[Data extracted from a collection]
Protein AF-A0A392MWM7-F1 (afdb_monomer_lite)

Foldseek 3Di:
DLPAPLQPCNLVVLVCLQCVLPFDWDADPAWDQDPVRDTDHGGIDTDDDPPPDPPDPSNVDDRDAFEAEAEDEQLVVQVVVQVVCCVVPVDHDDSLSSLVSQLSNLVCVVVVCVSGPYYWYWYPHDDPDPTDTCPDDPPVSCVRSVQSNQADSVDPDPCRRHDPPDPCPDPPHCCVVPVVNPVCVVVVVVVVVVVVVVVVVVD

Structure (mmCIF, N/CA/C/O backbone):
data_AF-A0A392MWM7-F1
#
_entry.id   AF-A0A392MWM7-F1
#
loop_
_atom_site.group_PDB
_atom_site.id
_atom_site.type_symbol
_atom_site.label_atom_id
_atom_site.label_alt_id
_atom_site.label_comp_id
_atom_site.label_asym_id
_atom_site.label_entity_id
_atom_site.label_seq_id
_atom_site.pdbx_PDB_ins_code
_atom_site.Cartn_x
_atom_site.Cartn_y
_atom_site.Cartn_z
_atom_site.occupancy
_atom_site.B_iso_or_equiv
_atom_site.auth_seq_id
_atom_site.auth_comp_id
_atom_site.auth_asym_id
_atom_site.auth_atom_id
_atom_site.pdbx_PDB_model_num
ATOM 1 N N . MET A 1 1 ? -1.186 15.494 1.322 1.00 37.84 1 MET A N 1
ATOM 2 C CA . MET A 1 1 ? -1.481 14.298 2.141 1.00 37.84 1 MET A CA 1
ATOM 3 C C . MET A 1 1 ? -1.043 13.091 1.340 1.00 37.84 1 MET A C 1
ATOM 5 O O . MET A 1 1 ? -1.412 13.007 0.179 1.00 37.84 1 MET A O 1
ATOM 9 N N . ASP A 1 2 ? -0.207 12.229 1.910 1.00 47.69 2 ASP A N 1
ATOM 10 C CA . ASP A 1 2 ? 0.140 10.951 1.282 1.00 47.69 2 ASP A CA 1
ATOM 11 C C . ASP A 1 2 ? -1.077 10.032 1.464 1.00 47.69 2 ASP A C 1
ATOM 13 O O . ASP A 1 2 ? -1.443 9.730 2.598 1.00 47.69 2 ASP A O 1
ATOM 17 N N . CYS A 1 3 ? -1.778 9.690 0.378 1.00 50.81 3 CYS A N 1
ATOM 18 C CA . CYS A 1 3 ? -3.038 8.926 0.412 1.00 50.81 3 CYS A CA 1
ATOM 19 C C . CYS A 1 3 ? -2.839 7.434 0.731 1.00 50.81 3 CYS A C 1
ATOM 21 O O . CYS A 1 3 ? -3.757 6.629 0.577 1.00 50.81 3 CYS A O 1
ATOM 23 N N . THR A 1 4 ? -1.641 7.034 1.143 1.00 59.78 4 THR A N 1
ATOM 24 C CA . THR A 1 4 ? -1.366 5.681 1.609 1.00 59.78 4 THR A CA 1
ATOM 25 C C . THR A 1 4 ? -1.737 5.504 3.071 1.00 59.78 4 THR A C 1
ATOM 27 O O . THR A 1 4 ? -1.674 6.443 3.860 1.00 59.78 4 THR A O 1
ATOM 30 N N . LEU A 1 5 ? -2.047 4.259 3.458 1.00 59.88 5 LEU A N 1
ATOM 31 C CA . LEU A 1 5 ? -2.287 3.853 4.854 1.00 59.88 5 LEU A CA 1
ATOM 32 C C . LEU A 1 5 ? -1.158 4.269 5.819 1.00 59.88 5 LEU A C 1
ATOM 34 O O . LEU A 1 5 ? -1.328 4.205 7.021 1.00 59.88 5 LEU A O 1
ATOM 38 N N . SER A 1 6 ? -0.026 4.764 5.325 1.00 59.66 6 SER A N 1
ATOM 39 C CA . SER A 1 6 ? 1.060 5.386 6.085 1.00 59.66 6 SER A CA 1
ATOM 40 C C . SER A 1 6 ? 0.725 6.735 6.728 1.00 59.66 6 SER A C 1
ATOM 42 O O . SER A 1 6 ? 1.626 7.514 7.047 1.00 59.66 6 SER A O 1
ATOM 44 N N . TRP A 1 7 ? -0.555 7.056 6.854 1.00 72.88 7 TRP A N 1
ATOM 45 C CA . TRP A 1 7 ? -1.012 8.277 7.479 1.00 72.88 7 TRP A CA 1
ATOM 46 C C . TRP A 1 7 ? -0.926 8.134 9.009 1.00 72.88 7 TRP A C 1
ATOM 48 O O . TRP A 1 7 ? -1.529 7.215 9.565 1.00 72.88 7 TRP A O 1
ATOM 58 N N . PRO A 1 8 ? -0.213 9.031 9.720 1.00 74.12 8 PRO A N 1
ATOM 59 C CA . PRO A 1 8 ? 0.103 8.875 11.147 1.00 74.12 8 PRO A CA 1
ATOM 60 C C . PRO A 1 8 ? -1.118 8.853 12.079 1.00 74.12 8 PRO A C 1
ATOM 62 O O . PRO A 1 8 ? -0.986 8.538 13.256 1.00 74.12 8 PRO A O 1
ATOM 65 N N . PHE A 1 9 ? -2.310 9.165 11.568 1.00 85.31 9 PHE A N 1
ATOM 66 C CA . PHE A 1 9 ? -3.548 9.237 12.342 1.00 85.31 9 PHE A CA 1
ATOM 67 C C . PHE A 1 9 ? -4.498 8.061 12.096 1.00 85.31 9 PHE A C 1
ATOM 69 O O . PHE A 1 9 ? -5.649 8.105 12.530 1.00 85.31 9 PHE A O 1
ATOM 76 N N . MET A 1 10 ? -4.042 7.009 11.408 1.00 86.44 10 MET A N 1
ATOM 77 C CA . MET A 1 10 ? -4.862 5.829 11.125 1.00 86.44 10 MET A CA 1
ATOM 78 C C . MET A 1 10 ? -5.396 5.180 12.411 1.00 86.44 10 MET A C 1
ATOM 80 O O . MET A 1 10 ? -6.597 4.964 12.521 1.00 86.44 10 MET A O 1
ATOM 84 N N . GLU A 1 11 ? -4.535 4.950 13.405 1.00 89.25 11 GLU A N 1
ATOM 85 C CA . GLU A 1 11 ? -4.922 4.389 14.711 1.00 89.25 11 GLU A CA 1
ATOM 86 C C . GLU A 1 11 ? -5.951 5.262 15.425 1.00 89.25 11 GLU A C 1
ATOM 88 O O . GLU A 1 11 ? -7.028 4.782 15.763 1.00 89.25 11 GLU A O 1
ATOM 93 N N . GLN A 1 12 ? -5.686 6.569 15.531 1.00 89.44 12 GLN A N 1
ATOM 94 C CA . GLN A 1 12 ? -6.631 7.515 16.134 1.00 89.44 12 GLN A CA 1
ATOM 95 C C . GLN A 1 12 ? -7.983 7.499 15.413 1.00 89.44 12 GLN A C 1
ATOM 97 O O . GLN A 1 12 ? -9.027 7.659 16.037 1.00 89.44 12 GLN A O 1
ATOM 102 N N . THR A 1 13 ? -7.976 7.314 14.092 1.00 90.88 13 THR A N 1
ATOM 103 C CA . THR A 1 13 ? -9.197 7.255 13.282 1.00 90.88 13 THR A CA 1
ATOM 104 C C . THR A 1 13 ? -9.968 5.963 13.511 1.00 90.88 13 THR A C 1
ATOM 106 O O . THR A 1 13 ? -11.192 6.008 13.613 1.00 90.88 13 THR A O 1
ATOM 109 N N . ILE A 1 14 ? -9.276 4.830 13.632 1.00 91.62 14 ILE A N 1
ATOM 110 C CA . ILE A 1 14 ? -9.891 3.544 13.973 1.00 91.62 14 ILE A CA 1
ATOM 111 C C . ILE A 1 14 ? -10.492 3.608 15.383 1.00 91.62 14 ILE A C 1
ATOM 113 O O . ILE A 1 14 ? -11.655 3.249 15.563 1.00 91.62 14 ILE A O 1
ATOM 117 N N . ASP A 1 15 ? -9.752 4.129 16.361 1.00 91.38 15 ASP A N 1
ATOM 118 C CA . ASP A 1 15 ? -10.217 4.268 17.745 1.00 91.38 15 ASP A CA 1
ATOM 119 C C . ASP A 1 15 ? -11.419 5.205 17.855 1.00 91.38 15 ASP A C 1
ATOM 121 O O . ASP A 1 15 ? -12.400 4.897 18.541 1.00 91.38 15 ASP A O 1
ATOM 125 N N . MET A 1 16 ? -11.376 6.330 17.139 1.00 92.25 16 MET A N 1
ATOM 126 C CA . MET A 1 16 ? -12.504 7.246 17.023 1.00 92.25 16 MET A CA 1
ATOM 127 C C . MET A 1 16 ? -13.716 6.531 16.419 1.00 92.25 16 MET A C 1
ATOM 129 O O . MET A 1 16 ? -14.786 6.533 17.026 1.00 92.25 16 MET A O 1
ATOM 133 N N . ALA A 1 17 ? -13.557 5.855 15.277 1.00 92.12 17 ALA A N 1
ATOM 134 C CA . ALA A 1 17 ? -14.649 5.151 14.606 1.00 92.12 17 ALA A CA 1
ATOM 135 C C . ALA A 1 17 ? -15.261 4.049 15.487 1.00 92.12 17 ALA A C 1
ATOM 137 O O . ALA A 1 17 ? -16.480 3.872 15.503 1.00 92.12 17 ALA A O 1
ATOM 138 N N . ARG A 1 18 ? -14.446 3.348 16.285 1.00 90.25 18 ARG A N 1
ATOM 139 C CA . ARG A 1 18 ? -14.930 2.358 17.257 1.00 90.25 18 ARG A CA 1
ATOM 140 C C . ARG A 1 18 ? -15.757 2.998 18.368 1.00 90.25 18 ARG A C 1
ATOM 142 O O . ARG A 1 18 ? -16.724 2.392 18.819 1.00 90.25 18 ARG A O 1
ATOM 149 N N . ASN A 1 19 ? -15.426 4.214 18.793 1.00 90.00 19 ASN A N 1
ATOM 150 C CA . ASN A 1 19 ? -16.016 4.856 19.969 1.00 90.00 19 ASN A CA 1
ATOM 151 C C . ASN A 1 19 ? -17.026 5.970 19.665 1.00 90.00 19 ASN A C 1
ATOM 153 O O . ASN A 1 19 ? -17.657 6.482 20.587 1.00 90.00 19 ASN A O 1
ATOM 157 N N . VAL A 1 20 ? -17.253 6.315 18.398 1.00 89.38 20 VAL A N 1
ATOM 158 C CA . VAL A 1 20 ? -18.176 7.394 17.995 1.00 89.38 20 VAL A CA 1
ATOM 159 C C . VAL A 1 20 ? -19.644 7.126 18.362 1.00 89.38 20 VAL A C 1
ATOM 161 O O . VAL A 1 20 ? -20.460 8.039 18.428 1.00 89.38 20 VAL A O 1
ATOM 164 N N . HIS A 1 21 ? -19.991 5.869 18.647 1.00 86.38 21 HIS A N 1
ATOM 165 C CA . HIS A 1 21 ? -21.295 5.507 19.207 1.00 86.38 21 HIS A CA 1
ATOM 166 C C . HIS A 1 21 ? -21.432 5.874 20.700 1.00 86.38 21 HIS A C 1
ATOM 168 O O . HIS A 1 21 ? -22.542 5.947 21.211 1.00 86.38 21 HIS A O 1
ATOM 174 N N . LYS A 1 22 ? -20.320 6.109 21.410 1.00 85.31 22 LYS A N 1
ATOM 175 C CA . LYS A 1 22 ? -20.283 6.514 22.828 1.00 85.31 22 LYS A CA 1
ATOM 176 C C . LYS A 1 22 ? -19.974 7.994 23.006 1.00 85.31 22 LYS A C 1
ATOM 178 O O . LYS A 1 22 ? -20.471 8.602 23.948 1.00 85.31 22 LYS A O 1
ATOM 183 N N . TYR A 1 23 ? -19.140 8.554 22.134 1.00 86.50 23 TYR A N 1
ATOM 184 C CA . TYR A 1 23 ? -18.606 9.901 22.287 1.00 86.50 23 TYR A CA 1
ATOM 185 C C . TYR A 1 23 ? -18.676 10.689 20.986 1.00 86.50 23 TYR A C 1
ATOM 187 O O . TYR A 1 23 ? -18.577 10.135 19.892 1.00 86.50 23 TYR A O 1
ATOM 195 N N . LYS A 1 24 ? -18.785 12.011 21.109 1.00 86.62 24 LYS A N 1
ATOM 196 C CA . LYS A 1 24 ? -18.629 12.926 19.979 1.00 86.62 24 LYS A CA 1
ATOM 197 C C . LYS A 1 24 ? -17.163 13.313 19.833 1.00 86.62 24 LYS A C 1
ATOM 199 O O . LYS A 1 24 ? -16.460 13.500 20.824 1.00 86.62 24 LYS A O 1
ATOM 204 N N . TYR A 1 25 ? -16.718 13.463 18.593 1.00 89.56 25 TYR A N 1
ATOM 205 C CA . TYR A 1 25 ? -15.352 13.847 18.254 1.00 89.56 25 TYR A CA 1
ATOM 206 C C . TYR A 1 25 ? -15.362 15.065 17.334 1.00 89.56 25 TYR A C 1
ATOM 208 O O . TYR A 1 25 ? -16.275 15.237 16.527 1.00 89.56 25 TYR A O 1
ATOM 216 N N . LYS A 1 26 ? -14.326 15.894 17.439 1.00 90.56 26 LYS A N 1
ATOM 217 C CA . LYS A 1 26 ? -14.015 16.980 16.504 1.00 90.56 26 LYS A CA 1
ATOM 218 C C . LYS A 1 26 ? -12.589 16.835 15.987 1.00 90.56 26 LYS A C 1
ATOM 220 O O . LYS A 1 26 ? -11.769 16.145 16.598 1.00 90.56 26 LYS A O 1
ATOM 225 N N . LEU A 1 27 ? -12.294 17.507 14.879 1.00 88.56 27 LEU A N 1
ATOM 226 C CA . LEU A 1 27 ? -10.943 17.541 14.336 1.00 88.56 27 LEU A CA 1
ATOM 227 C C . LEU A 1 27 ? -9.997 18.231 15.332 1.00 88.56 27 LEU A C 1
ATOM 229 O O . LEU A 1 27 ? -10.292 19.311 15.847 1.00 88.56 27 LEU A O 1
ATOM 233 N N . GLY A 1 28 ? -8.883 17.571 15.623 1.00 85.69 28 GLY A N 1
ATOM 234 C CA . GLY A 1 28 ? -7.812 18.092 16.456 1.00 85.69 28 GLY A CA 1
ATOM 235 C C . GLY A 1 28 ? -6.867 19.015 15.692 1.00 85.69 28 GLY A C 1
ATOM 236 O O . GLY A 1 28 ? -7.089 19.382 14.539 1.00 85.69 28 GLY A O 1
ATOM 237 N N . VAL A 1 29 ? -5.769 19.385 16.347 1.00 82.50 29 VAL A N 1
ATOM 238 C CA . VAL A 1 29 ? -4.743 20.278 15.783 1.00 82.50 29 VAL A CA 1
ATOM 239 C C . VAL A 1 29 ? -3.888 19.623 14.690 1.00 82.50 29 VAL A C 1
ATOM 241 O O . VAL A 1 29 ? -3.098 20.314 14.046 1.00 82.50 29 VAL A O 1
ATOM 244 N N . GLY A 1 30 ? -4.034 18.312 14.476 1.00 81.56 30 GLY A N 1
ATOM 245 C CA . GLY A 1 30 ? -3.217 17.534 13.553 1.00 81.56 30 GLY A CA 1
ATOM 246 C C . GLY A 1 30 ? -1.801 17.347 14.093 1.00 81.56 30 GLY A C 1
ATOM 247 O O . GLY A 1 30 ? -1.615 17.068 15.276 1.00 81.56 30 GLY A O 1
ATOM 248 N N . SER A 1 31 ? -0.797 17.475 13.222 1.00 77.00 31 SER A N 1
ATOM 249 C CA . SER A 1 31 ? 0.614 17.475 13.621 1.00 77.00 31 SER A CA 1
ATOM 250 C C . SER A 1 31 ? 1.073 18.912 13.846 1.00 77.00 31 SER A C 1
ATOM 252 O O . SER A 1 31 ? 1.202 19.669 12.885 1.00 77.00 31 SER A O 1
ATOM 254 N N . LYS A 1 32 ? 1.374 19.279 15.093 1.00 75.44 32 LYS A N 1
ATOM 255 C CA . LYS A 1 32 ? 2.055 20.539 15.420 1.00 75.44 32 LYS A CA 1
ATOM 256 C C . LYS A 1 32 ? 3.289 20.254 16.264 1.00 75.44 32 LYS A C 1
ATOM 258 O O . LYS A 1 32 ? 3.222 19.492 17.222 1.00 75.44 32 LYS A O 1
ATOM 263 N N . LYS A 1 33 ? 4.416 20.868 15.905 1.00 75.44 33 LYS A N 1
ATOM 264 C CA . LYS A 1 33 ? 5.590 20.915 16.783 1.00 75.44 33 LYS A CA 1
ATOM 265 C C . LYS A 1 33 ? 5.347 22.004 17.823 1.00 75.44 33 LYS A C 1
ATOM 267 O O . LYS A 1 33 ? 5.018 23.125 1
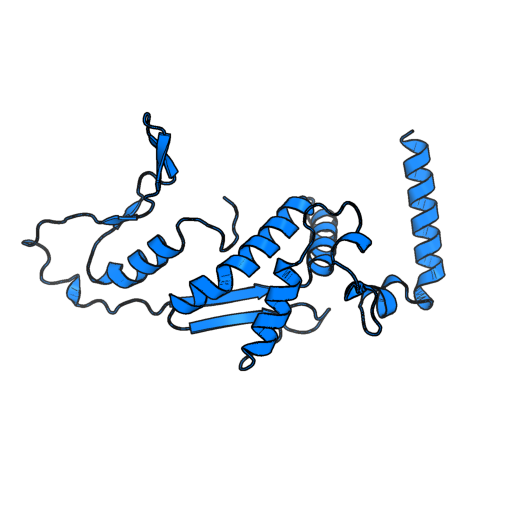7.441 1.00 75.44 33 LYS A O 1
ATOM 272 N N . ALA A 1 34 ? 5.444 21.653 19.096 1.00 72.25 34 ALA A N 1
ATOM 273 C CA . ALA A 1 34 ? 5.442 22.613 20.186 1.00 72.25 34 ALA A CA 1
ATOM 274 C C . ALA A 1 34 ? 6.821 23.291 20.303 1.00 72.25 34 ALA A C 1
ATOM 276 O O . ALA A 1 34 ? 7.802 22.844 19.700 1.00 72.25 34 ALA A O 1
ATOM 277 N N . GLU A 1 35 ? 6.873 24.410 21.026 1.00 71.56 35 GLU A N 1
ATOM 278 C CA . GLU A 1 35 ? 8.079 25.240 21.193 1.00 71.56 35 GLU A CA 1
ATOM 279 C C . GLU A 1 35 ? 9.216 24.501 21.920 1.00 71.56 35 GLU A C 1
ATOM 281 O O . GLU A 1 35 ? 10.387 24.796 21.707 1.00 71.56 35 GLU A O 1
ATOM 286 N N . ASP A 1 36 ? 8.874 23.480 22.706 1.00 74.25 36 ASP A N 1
* * *
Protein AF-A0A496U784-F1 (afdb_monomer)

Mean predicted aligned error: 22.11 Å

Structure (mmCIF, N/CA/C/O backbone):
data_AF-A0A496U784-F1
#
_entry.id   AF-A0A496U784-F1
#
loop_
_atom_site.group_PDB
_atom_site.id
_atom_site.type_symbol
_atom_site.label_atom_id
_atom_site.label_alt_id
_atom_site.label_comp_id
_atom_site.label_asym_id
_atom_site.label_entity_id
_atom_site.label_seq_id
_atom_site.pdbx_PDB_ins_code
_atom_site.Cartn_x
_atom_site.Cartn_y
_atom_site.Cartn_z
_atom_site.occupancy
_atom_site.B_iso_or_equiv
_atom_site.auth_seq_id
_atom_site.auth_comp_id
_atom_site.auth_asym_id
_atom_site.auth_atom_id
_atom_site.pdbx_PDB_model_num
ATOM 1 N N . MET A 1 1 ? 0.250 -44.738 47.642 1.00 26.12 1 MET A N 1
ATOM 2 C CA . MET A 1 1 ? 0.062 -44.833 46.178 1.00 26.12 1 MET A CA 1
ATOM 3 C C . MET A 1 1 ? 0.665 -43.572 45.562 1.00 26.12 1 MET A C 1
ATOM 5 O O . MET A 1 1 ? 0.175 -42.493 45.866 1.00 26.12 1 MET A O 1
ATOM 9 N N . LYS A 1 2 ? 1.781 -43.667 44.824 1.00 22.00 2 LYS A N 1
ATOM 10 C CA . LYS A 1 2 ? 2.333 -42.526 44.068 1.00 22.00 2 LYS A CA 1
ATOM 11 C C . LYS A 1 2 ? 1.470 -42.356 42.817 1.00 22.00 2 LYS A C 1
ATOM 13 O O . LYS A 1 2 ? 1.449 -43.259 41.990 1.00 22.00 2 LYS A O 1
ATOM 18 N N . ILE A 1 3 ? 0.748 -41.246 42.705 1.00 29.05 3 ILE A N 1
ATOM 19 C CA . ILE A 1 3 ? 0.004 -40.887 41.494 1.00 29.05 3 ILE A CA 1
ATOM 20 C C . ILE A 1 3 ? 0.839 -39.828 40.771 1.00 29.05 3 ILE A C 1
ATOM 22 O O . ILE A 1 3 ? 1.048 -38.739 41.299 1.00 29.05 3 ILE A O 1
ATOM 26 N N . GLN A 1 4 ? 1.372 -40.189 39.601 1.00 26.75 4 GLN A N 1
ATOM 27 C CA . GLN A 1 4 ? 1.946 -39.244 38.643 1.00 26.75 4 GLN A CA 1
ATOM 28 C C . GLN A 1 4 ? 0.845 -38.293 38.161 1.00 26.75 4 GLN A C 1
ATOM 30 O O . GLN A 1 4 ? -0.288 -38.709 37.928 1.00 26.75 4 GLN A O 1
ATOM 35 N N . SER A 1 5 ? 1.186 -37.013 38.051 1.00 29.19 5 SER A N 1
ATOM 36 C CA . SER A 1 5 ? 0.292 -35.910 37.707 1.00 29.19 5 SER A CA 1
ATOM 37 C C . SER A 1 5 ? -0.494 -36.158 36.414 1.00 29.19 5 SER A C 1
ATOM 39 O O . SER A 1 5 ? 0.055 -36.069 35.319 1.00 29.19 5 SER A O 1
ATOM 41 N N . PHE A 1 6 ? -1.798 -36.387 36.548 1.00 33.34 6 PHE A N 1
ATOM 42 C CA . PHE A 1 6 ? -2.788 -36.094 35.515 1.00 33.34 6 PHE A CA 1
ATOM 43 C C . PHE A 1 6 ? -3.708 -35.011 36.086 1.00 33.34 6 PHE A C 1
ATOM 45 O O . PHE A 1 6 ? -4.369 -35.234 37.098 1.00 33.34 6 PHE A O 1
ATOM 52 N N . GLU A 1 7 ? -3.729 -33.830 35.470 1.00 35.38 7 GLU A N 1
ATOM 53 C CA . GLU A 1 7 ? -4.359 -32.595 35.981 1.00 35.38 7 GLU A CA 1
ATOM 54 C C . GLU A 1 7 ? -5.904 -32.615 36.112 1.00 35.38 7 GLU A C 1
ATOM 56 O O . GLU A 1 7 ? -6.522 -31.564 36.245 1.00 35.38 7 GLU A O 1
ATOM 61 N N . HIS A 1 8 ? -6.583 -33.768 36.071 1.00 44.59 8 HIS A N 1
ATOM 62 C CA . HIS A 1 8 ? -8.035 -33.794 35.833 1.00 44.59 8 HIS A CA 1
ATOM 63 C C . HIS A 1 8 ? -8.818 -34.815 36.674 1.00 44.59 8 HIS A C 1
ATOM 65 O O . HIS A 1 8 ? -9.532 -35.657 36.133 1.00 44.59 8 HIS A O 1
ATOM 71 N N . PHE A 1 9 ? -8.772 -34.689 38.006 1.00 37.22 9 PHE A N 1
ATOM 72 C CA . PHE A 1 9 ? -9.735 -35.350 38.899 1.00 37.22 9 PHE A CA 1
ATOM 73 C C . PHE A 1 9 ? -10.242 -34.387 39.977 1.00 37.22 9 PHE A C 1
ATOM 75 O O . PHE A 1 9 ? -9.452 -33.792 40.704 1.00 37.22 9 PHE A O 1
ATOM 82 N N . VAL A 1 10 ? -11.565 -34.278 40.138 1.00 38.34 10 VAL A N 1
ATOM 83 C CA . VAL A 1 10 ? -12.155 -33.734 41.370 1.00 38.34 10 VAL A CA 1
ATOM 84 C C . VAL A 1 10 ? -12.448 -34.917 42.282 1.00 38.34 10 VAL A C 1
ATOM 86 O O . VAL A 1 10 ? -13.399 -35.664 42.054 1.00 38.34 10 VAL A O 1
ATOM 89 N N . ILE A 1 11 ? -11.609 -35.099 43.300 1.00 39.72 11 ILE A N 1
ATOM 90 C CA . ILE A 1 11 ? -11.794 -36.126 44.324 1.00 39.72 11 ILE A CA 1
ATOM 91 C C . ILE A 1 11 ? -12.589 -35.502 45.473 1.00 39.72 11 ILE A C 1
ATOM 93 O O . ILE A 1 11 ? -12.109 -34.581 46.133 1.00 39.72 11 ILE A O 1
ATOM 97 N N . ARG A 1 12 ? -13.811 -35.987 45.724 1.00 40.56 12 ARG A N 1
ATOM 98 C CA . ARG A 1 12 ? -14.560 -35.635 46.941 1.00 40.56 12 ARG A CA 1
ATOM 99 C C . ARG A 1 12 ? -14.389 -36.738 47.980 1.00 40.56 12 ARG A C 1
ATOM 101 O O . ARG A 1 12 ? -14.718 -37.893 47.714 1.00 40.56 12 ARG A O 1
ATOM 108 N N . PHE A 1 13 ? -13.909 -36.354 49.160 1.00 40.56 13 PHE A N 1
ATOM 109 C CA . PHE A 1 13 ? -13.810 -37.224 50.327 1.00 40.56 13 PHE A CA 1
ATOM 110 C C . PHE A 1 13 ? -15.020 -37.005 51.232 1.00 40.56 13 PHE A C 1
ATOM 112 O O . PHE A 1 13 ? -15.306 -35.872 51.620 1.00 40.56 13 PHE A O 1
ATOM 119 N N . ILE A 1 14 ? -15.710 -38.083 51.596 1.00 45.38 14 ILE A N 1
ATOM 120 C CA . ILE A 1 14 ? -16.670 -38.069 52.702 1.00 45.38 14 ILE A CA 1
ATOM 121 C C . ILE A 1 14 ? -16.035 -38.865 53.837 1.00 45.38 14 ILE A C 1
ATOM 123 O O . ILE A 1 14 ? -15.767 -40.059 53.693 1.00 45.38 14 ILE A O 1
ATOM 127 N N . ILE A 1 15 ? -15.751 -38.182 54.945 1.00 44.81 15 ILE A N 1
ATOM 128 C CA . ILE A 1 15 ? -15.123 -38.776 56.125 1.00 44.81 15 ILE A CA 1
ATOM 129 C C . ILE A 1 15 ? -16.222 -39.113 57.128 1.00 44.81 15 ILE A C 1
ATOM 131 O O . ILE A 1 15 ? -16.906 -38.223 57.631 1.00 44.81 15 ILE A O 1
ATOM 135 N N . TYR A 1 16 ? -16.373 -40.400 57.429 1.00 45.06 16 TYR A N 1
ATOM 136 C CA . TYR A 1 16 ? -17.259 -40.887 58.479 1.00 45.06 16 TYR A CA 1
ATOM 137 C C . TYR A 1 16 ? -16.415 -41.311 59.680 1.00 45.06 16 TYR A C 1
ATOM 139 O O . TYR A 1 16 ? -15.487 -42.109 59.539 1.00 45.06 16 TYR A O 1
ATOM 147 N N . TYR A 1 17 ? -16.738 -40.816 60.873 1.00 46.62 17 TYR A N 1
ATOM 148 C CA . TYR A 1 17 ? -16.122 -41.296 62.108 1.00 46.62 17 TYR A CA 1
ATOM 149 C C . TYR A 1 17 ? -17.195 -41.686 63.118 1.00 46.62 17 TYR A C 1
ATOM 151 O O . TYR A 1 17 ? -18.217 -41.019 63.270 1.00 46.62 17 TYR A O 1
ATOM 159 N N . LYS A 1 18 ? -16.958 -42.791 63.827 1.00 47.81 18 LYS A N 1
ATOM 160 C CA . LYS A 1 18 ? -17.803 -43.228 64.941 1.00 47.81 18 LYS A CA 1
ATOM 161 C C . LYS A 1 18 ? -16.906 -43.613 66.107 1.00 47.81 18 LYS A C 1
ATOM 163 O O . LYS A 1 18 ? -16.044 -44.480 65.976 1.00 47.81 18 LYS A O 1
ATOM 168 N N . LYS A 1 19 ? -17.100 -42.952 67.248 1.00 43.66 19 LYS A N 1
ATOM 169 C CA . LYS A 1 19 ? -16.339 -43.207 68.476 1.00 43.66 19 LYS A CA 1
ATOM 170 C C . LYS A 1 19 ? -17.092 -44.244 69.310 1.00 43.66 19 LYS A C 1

Exercise description: All lines above from the line with "ATOM 1 N N . MET A 1 1 ? -1.186" through the line with "ATOM 11 C C . ASP", both included, are to be set down exactly, with nothing else.

Completed exercise:
ATOM 1 N N . MET A 1 1 ? -1.186 15.494 1.322 1.00 37.84 1 MET A N 1
ATOM 2 C CA . MET A 1 1 ? -1.481 14.298 2.141 1.00 37.84 1 MET A CA 1
ATOM 3 C C . MET A 1 1 ? -1.043 13.091 1.340 1.00 37.84 1 MET A C 1
ATOM 5 O O . MET A 1 1 ? -1.412 13.007 0.179 1.00 37.84 1 MET A O 1
ATOM 9 N N . ASP A 1 2 ? -0.207 12.229 1.910 1.00 47.69 2 ASP A N 1
ATOM 10 C CA . ASP A 1 2 ? 0.140 10.951 1.282 1.00 47.69 2 ASP A CA 1
ATOM 11 C C . ASP A 1 2 ? -1.077 10.032 1.464 1.00 47.69 2 ASP A C 1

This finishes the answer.